How to complete this task:
Lines from the listing that hold the string "falciparum" are what you should return.

::::::::::

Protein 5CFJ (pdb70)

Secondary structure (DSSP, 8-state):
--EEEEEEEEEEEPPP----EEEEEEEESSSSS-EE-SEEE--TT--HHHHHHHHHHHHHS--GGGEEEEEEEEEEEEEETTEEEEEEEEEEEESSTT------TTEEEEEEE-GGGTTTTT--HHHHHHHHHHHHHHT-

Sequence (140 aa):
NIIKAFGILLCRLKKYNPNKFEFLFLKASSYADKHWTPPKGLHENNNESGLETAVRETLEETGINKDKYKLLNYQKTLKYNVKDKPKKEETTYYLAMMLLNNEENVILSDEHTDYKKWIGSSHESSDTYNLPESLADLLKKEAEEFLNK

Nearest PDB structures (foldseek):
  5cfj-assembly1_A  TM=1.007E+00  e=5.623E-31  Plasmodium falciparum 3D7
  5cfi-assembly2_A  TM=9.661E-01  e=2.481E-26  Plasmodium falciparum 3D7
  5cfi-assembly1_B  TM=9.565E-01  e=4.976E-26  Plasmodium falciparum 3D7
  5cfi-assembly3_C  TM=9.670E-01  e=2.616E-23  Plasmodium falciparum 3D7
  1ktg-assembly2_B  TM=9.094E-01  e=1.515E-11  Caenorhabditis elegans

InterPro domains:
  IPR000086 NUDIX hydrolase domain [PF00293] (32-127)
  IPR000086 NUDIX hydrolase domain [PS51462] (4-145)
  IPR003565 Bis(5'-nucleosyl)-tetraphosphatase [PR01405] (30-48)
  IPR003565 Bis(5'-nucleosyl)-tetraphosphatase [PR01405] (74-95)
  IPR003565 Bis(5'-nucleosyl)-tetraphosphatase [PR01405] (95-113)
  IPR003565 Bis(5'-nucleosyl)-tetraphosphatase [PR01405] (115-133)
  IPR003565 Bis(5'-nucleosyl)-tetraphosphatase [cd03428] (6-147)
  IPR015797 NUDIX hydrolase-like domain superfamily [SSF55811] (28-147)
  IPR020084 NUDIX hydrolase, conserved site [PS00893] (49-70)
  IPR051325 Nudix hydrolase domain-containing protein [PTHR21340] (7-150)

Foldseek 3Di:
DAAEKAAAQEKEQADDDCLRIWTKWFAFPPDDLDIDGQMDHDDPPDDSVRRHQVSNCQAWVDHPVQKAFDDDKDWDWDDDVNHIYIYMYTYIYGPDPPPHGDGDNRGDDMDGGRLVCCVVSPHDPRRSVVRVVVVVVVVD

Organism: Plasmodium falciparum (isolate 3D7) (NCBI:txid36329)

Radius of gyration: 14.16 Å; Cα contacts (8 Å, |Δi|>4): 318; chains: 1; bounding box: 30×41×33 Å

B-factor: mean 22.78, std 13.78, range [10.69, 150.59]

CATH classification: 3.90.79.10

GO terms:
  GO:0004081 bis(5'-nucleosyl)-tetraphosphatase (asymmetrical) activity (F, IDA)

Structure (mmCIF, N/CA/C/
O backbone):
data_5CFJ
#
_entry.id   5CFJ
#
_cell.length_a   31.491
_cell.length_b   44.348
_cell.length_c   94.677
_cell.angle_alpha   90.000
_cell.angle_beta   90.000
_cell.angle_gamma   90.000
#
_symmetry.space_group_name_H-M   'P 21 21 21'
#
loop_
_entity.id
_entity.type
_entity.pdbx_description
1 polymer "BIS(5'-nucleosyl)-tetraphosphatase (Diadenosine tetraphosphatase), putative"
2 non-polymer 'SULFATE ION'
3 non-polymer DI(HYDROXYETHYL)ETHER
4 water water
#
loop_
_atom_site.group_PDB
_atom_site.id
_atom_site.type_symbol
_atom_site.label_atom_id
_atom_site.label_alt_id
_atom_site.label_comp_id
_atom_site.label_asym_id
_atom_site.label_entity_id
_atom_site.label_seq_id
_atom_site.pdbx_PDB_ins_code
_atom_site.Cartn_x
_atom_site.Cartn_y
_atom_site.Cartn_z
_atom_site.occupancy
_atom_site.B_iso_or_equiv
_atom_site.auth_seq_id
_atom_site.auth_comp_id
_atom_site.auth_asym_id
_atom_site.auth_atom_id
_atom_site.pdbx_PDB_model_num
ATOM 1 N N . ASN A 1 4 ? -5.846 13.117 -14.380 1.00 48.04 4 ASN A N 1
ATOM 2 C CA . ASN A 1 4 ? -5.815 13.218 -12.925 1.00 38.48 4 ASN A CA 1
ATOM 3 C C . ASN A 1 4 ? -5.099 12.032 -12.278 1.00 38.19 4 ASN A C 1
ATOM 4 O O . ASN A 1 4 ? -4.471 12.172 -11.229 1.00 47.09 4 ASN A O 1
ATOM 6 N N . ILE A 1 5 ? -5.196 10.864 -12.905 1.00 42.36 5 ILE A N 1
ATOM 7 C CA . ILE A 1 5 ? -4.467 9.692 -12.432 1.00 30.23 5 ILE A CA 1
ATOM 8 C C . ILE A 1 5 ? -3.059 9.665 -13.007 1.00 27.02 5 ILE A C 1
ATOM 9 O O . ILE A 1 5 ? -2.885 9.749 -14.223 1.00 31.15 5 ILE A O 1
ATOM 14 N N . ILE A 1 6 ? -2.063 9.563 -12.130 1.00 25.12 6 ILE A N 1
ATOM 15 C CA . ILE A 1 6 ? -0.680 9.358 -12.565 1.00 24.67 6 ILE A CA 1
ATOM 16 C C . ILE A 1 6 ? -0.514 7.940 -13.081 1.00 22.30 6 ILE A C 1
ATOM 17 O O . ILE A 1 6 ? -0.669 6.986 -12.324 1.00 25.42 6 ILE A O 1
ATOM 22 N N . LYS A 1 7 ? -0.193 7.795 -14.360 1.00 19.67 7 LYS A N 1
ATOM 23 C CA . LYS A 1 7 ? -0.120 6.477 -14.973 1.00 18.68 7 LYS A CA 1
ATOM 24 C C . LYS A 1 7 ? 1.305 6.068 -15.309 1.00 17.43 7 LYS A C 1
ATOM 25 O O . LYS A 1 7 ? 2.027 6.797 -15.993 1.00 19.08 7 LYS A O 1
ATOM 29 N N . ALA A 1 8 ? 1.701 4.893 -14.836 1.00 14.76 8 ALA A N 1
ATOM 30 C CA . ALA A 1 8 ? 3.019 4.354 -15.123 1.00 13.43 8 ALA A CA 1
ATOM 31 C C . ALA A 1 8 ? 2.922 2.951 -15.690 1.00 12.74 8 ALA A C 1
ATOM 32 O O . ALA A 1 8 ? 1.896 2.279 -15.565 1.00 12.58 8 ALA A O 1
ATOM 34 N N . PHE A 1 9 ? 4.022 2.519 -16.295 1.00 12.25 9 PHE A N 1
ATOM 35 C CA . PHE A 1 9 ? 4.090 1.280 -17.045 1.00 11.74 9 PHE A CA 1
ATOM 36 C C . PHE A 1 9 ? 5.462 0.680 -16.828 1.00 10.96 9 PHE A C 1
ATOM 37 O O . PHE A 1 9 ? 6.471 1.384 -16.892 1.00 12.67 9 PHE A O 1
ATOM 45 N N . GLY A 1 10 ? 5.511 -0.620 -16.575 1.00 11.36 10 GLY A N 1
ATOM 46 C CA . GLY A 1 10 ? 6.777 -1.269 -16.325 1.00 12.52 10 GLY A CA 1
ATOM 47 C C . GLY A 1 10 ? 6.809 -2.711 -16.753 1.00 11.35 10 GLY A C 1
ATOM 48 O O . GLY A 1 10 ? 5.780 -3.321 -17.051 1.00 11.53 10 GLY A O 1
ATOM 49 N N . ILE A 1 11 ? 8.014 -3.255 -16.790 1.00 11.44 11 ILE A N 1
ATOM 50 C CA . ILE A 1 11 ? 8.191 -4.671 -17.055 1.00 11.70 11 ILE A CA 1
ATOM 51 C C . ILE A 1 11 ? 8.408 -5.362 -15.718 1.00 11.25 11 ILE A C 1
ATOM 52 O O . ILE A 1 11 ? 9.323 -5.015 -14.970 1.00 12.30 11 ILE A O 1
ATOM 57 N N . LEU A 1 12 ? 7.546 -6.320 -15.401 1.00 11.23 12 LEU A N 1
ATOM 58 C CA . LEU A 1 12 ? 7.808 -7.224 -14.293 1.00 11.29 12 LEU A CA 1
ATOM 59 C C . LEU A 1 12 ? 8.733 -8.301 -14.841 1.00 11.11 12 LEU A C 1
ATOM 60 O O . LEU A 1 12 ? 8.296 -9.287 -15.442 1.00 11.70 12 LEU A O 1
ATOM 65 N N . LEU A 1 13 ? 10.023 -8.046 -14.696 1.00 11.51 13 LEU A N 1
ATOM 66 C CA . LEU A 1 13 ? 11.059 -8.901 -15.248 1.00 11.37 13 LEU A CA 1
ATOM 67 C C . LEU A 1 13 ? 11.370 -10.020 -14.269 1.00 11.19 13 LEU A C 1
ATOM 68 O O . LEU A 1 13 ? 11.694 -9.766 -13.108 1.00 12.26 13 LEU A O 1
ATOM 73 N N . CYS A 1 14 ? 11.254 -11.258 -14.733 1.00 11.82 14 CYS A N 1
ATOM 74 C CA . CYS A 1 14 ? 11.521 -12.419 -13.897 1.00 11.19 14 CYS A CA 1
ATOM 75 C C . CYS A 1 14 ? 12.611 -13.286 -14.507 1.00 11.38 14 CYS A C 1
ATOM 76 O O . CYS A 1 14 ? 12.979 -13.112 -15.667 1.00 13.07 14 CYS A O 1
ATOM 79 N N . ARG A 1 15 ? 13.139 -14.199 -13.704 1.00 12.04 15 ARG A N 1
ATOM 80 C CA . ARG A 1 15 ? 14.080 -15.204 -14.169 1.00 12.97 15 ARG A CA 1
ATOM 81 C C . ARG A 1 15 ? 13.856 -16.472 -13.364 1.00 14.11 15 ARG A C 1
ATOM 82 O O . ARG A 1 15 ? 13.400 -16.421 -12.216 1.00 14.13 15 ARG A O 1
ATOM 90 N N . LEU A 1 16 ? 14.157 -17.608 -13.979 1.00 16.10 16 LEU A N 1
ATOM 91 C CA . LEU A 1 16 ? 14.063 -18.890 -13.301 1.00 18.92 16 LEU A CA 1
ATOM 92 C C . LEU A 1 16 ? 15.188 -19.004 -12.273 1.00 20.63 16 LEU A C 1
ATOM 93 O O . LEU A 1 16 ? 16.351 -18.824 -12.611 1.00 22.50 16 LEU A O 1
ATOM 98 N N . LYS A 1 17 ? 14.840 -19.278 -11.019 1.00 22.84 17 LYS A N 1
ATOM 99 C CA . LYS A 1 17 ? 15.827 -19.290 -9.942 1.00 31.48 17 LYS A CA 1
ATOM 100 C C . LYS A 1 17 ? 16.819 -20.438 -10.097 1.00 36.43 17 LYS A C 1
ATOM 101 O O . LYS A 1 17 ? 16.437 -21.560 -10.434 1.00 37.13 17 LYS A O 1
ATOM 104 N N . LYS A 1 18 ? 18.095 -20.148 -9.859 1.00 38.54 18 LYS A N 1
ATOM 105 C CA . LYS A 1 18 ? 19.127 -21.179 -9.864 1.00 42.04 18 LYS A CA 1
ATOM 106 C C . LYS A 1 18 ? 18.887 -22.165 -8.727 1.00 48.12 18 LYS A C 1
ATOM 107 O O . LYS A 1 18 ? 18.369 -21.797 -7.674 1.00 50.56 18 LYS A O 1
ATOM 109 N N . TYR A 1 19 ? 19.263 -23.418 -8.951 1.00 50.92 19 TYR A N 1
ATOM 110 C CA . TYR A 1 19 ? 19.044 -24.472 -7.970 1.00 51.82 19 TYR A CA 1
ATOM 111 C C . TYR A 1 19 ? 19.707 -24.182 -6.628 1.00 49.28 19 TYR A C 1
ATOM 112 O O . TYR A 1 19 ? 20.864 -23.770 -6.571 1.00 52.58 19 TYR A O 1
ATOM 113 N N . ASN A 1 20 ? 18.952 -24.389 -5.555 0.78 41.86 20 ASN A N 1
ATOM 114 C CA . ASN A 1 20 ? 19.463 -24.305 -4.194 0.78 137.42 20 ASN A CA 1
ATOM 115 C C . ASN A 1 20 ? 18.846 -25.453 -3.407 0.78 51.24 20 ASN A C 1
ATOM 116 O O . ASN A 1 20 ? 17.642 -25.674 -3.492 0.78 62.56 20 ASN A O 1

::::::::::

Answer area:
  5cfj-assembly1_A  TM=1.007E+00  e=5.623E-31  Plasmodium falciparum 3D7
  5cfi-assembly2_A  TM=9.661E-01  e=2.481E-26  Plasmodium falciparum 3D7
  5cfi-assembly1_B  TM=9.565E-01  e=4.976E-26  Plasmodium falciparum 3D7
  5cfi-assembly3_C  TM=9.670E-01  e=2.616E-23  Plasmodium falciparum 3D7
Organism: Plasmodium falciparum (isolate 3D7) (NCBI:txid36329)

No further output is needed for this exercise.